途中でも岩場でルートを見失い逆走するなど、何事もなくて済んだのはただ運が良かったに過ぎません。
北鎌尾根はあの希代の単独行者、加藤文太郎が遭難した場所であり、また登山家の松濤明が壮絶な遺書を残して岳友と共に死んだのも同じ場所です。
以下は松濤の遺書です。
力果て、凍傷で鉛筆も握れなくなった指で書かれたのであろう、手帳のページも飛び飛びになって、乱れた文字で綴られていたといいます。

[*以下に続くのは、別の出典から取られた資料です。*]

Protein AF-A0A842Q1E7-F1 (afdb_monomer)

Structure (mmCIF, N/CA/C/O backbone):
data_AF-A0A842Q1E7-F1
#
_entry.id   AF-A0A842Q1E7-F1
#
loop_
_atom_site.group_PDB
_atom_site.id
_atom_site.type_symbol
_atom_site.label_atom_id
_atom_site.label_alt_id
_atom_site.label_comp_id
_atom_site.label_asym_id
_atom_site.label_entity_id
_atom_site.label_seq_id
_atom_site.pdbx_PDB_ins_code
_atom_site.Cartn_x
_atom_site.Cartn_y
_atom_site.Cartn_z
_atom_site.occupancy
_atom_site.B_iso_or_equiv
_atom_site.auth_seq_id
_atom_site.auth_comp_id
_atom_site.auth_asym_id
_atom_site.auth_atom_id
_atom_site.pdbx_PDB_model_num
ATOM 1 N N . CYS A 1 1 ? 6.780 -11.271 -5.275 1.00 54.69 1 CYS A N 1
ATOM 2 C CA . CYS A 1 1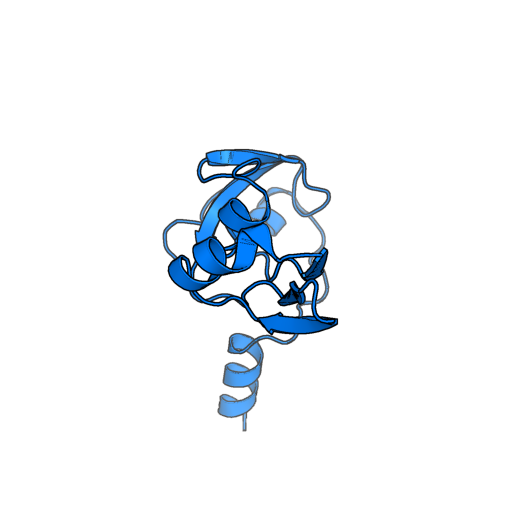 ? 5.362 -10.932 -5.541 1.00 54.69 1 CYS A CA 1
ATOM 3 C C . CYS A 1 1 ? 5.045 -11.303 -6.990 1.00 54.69 1 CYS A C 1
ATOM 5 O O . CYS A 1 1 ? 5.656 -10.731 -7.879 1.00 54.69 1 CYS A O 1
ATOM 7 N N . CYS A 1 2 ? 4.172 -12.282 -7.255 1.00 60.50 2 CYS A N 1
ATOM 8 C CA . CYS A 1 2 ? 3.924 -12.775 -8.625 1.00 60.50 2 CYS A CA 1
ATOM 9 C C . CYS A 1 2 ? 2.810 -12.015 -9.374 1.00 60.50 2 CYS A C 1
ATOM 11 O O . CYS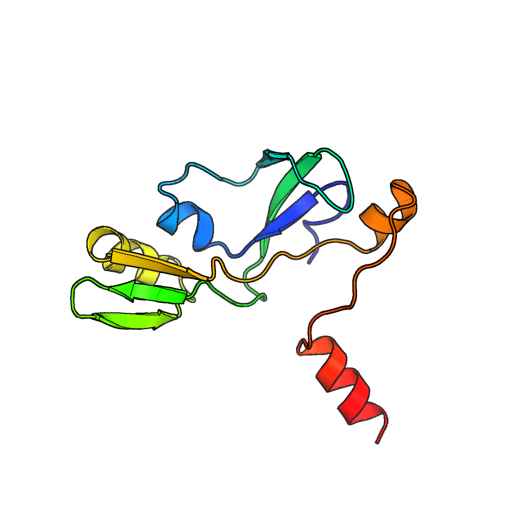 A 1 2 ? 2.648 -12.210 -10.573 1.00 60.50 2 CYS A O 1
ATOM 13 N N . ASN A 1 3 ? 2.054 -11.155 -8.677 1.00 65.50 3 ASN A N 1
ATOM 14 C CA . ASN A 1 3 ? 0.827 -10.529 -9.191 1.00 65.50 3 ASN A CA 1
ATOM 15 C C . ASN A 1 3 ? 1.012 -9.073 -9.666 1.00 65.50 3 ASN A C 1
ATOM 17 O O . ASN A 1 3 ? 0.086 -8.491 -10.220 1.00 65.50 3 ASN A O 1
ATOM 21 N N . THR A 1 4 ? 2.188 -8.477 -9.451 1.00 68.19 4 THR A N 1
ATOM 22 C CA . THR A 1 4 ? 2.530 -7.094 -9.826 1.00 68.19 4 THR A CA 1
ATOM 23 C C . THR A 1 4 ? 3.564 -7.137 -10.949 1.00 68.19 4 THR A C 1
ATOM 25 O O . THR A 1 4 ? 4.766 -7.140 -10.691 1.00 68.19 4 THR A O 1
ATOM 28 N N . GLY A 1 5 ? 3.099 -7.309 -12.188 1.00 64.31 5 GLY A N 1
ATOM 29 C CA . GLY A 1 5 ? 3.969 -7.489 -13.355 1.00 64.31 5 GLY A CA 1
ATOM 30 C C . GLY A 1 5 ? 4.041 -6.246 -14.233 1.00 64.31 5 GLY A C 1
ATOM 31 O O . GLY A 1 5 ? 5.036 -5.529 -14.220 1.00 64.31 5 GLY A O 1
ATOM 32 N N . PHE A 1 6 ? 2.978 -6.017 -15.002 1.00 76.12 6 PHE A N 1
ATOM 33 C CA . PHE A 1 6 ? 2.901 -4.959 -16.005 1.00 76.12 6 PHE A CA 1
ATOM 34 C C . PHE A 1 6 ? 1.812 -3.956 -15.635 1.00 76.12 6 PHE A C 1
ATOM 36 O O . PHE A 1 6 ? 0.660 -4.360 -15.431 1.00 76.12 6 PHE A O 1
ATOM 43 N N . ALA A 1 7 ? 2.171 -2.673 -15.534 1.00 81.56 7 ALA A N 1
ATOM 44 C CA . ALA A 1 7 ? 1.261 -1.576 -15.209 1.00 81.56 7 ALA A CA 1
ATOM 45 C C . ALA A 1 7 ? 0.354 -1.885 -14.002 1.00 81.56 7 ALA A C 1
ATOM 47 O O . ALA A 1 7 ? -0.835 -1.546 -13.991 1.00 81.56 7 ALA A O 1
ATOM 48 N N . THR A 1 8 ? 0.897 -2.589 -13.007 1.00 88.56 8 THR A N 1
ATOM 49 C CA . THR A 1 8 ? 0.155 -3.078 -11.844 1.00 88.56 8 THR A CA 1
ATOM 50 C C . THR A 1 8 ? 0.936 -2.773 -10.582 1.00 88.56 8 THR A C 1
ATOM 52 O O . THR A 1 8 ? 2.058 -3.247 -10.412 1.00 88.56 8 THR A O 1
ATOM 55 N N . ILE A 1 9 ? 0.311 -2.022 -9.683 1.00 91.69 9 ILE A N 1
ATOM 56 C CA . ILE A 1 9 ? 0.871 -1.658 -8.386 1.00 91.69 9 ILE A CA 1
ATOM 57 C C . ILE A 1 9 ? 0.359 -2.583 -7.283 1.00 91.69 9 ILE A C 1
ATOM 59 O O . ILE A 1 9 ? -0.766 -3.087 -7.341 1.00 91.69 9 ILE A O 1
ATOM 63 N N . GLY A 1 10 ? 1.187 -2.796 -6.267 1.00 92.25 10 GLY A N 1
ATOM 64 C CA . GLY A 1 10 ? 0.822 -3.531 -5.062 1.00 92.25 10 GLY A CA 1
ATOM 65 C C . GLY A 1 10 ? 0.439 -2.587 -3.930 1.00 92.25 10 GLY A C 1
ATOM 66 O O . GLY A 1 10 ? 1.170 -1.640 -3.659 1.00 92.25 10 GLY A O 1
ATOM 67 N N . ILE A 1 11 ? -0.676 -2.863 -3.257 1.00 93.62 11 ILE A N 1
ATOM 68 C CA . ILE A 1 11 ? -1.069 -2.193 -2.008 1.00 93.62 11 ILE A CA 1
ATOM 69 C C . ILE A 1 11 ? -1.394 -3.225 -0.929 1.00 93.62 11 ILE A C 1
ATOM 71 O O . ILE A 1 11 ? -1.737 -4.372 -1.231 1.00 93.62 11 ILE A O 1
ATOM 75 N N . HIS A 1 12 ? -1.354 -2.806 0.334 1.00 94.56 12 HIS A N 1
ATOM 76 C CA . HIS A 1 12 ? -1.656 -3.695 1.449 1.00 94.56 12 HIS A CA 1
ATOM 77 C C . HIS A 1 12 ? -3.149 -4.105 1.449 1.00 94.56 12 HIS A C 1
ATOM 79 O O . HIS A 1 12 ? -4.016 -3.245 1.256 1.00 94.56 12 HIS A O 1
ATOM 85 N N . PRO A 1 13 ? -3.512 -5.383 1.710 1.00 93.25 13 PRO A N 1
ATOM 86 C CA . PRO A 1 13 ? -4.901 -5.881 1.669 1.00 93.25 13 PRO A CA 1
ATOM 87 C C . PRO A 1 13 ? -5.873 -5.177 2.625 1.00 93.25 13 PRO A C 1
ATOM 89 O O . PRO A 1 13 ? -7.089 -5.236 2.445 1.00 93.25 13 PRO A O 1
ATOM 92 N N . VAL A 1 14 ? -5.350 -4.482 3.630 1.00 94.12 14 VAL A N 1
ATOM 93 C CA . VAL A 1 14 ? -6.138 -3.686 4.579 1.00 94.12 14 VAL A CA 1
ATOM 94 C C . VAL A 1 14 ? -6.647 -2.375 3.970 1.00 94.12 14 VAL A C 1
ATOM 96 O O . VAL A 1 14 ? -7.706 -1.883 4.365 1.00 94.12 14 VAL A O 1
ATOM 99 N N . VAL A 1 15 ? -5.939 -1.815 2.986 1.00 93.50 15 VAL A N 1
ATOM 100 C CA . VAL A 1 15 ? -6.259 -0.505 2.399 1.00 93.50 15 VAL A CA 1
ATOM 101 C C . VAL A 1 15 ? -7.664 -0.468 1.781 1.00 93.50 15 VAL A C 1
ATOM 103 O O . VAL A 1 15 ? -8.423 0.438 2.136 1.00 93.50 15 VAL A O 1
ATOM 106 N N . PRO A 1 16 ? -8.088 -1.453 0.957 1.00 93.56 16 PRO A N 1
ATOM 107 C CA . PRO A 1 16 ? -9.467 -1.534 0.477 1.00 93.56 16 PRO A CA 1
ATOM 108 C C . PRO A 1 16 ? -10.516 -1.444 1.586 1.00 93.56 16 PRO A C 1
ATOM 110 O O . PRO A 1 16 ? -11.539 -0.793 1.412 1.00 93.56 16 PRO A O 1
ATOM 113 N N . ILE A 1 17 ? -10.272 -2.070 2.738 1.00 92.69 17 ILE A N 1
ATOM 114 C CA . ILE A 1 17 ? -11.237 -2.132 3.844 1.00 92.69 17 ILE A CA 1
ATOM 115 C C . ILE A 1 17 ? -11.368 -0.765 4.515 1.00 92.69 17 ILE A C 1
ATOM 117 O O . ILE A 1 17 ? -12.484 -0.302 4.759 1.00 92.69 17 ILE A O 1
ATOM 121 N N . LEU A 1 18 ? -10.235 -0.104 4.774 1.00 92.44 18 LEU A N 1
ATOM 122 C CA . LEU A 1 18 ? -10.202 1.233 5.371 1.00 92.44 18 LEU A CA 1
ATOM 123 C C . LEU A 1 18 ? -10.813 2.293 4.446 1.00 92.44 18 LEU A C 1
ATOM 125 O O . LEU A 1 18 ? -11.457 3.224 4.919 1.00 92.44 18 LEU A O 1
ATOM 129 N N . LEU A 1 19 ? -10.666 2.123 3.130 1.00 92.38 19 LEU A N 1
ATOM 130 C CA . LEU A 1 19 ? -11.231 3.011 2.110 1.00 92.38 19 LEU A CA 1
ATOM 131 C C . LEU A 1 19 ? -12.650 2.620 1.668 1.00 92.38 19 LEU A C 1
ATOM 133 O O . LEU A 1 19 ? -13.089 3.010 0.587 1.00 92.38 19 LEU A O 1
ATOM 137 N N . ASN A 1 20 ? -13.389 1.853 2.476 1.00 91.44 20 ASN A N 1
ATOM 138 C CA . ASN A 1 20 ? -14.768 1.4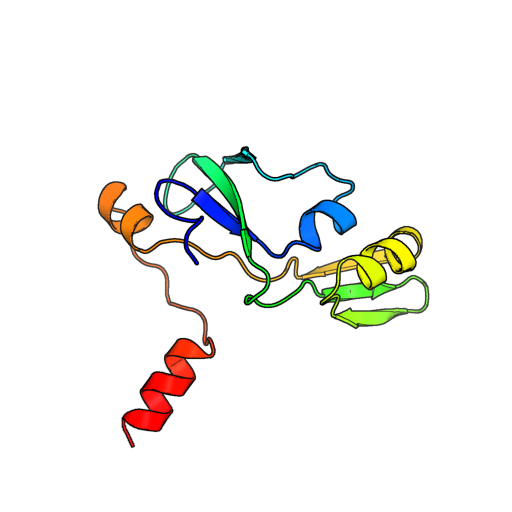40 2.184 1.00 91.44 20 ASN A CA 1
ATOM 139 C C . ASN A 1 20 ? -14.945 0.734 0.821 1.00 91.44 20 ASN A C 1
ATOM 141 O O . ASN A 1 20 ? -15.977 0.887 0.173 1.00 91.44 20 ASN A O 1
ATOM 145 N N . HIS A 1 21 ? -13.950 -0.035 0.384 1.00 91.88 21 HIS A N 1
ATOM 146 C CA . HIS A 1 21 ? -13.892 -0.718 -0.912 1.00 91.88 21 HIS A CA 1
ATOM 147 C C . HIS A 1 21 ? -14.039 0.209 -2.128 1.00 91.88 21 HIS A C 1
ATOM 149 O O . HIS A 1 21 ? -14.393 -0.251 -3.211 1.00 91.88 21 HIS A O 1
ATOM 155 N N . ALA A 1 22 ? -13.717 1.501 -1.987 1.00 89.69 22 ALA A N 1
ATOM 156 C CA . ALA A 1 22 ? -13.602 2.409 -3.132 1.00 89.69 22 ALA A CA 1
ATOM 157 C C . ALA A 1 22 ? -12.506 1.957 -4.113 1.00 89.69 22 ALA A C 1
ATOM 159 O O . ALA A 1 22 ? -12.573 2.228 -5.309 1.00 89.69 22 ALA A O 1
ATOM 160 N N . ILE A 1 23 ? -11.501 1.261 -3.582 1.00 91.19 23 ILE A N 1
ATOM 161 C CA . ILE A 1 23 ? -10.380 0.699 -4.314 1.00 91.19 23 ILE A CA 1
ATOM 162 C C . ILE A 1 23 ? -10.316 -0.793 -3.992 1.00 91.19 23 ILE A C 1
ATOM 164 O O . ILE A 1 23 ? -10.282 -1.169 -2.820 1.00 91.19 23 ILE A O 1
ATOM 168 N N . VAL A 1 24 ? -10.311 -1.639 -5.020 1.00 91.31 24 VAL A N 1
ATOM 169 C CA . VAL A 1 24 ? -10.236 -3.102 -4.907 1.00 91.31 24 VAL A CA 1
ATOM 170 C C . VAL A 1 24 ? -9.245 -3.670 -5.924 1.00 91.31 24 VAL A C 1
ATOM 172 O O . VAL A 1 24 ? -8.690 -2.948 -6.753 1.00 91.31 24 VAL A O 1
ATOM 175 N N . VAL A 1 25 ? -9.011 -4.982 -5.866 1.00 89.81 25 VAL A N 1
ATOM 176 C CA . VAL A 1 25 ? -8.231 -5.683 -6.895 1.00 89.81 25 VAL A CA 1
ATOM 177 C C . VAL A 1 25 ? -8.845 -5.432 -8.267 1.00 89.81 25 VAL A C 1
ATOM 179 O O . VAL A 1 25 ? -10.056 -5.565 -8.442 1.00 89.81 25 VAL A O 1
ATOM 182 N N . GLY A 1 26 ? -8.009 -5.077 -9.240 1.00 86.31 26 GLY A N 1
ATOM 183 C CA . GLY A 1 26 ? -8.459 -4.788 -10.601 1.00 86.31 26 GLY A CA 1
ATOM 184 C C . GLY A 1 26 ? -8.983 -3.365 -10.810 1.00 86.31 26 GLY A C 1
ATOM 185 O O . GLY A 1 26 ? -9.231 -2.982 -11.952 1.00 86.31 26 GLY A O 1
ATOM 186 N N . THR A 1 27 ? -9.120 -2.548 -9.759 1.00 91.19 27 THR A N 1
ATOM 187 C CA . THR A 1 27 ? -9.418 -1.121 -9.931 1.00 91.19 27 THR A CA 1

涙なしには読めません。
1月5日 フーセツ
SNOWHOLE ヲ出タトタン全身バリバリニコオル、手モアイゼンバンド モ凍ッテアイゼン ツケラレズ、ステップカットデヤリマデ ユカン トセシモ(有)千丈側ニスリップ、上リナホス力ナキ
(二枚空白)
タメ共ニ千丈ヘ下ル、カラミデモラッセルムネマデ、15 時 SH ヲホル
1月6日 フーセツ
全身凍ッテ力ナシ
ナントカ湯俣迄ト思ウモ
有元ヲ捨テルニシノ
ビズ、 死ヲ決ス
オカアサン
アナタノヤサシサニ
タダカンシャ、 一アシ
先ニオトウサンノ
所ヘ行キマス。
何ノコーコウモ出
来ズ死ヌ罪ヲ
オユルシ下サイ、
井上サンナドニイロ
イロ相談シテ
(二枚空白)
井上サン
イロイロアリガ
トウゴザイマシタ
カゾクノコトマタ
オネガヒ
手ノユビトーショウ
デ思フコトノ千分
ノ一モカケズ
モーシワケナシ、
ハハ、オトートヲ
タノミマス
有元ト死ヲ決
シタノガ 六時
今 十四時
仲々死ネナイ、
漸ク腰迄硬直
ガキタ、全シン
フルヘ、 有元モ
HERZ ソロソロ
クルシ、ヒグレト共ニ
凡テオワラン
ユタカ、ヤスシ タカヲヨ
スマヌ、ユルセ、ツヨク
コーヨウタノム
(七枚空白)
サイゴマデ
タタカウモイノチ
友ノ辺ニ
スツルモイノチ
共ニユク
(松ナミ)・・・
以下略。
(二枚空白)などとあるのは、濡れてくっついたページを凍傷の指でめくれなかったためと思われます。
高級官僚の息子として生まれた松濤は、学徒兵としてジャワで戦った経験があるのですが、ただの兵隊ではなく、身分を隠して敵を欺き、バレそうになると田んぼの泥に身を沈めて首を出したまま何昼夜も過ごすといった壮絶な体験をした特務工作員(スパイ)だったようです(学徒兵にもそんなことをさせるんだ。)
そうした地獄のような戦場から生還した松濤は憑かれたように山にのめり込み、ほとんど自殺行為としか見えないような激しい登山を続けました。
そんなことを知らなかった私ですが、知らずに彼の虚無的な生き方の毒に当てられていたのかもしれません。
魔の山域である北鎌尾根ですが、その記憶もかなり薄れていた今日たまたま、ネットで詳細な登山記録を見つけ読み耽ってしまいました。
若い人の書いた全編ギャグ満載のテキストですが、写真も多く、その雰囲気を十分楽しむことができました。
田舎に帰って介護や病気や葬式の話題ばかりの高齢者と過ごしてきましたが、正直辛気臭くて疲れました。若い人はいいです。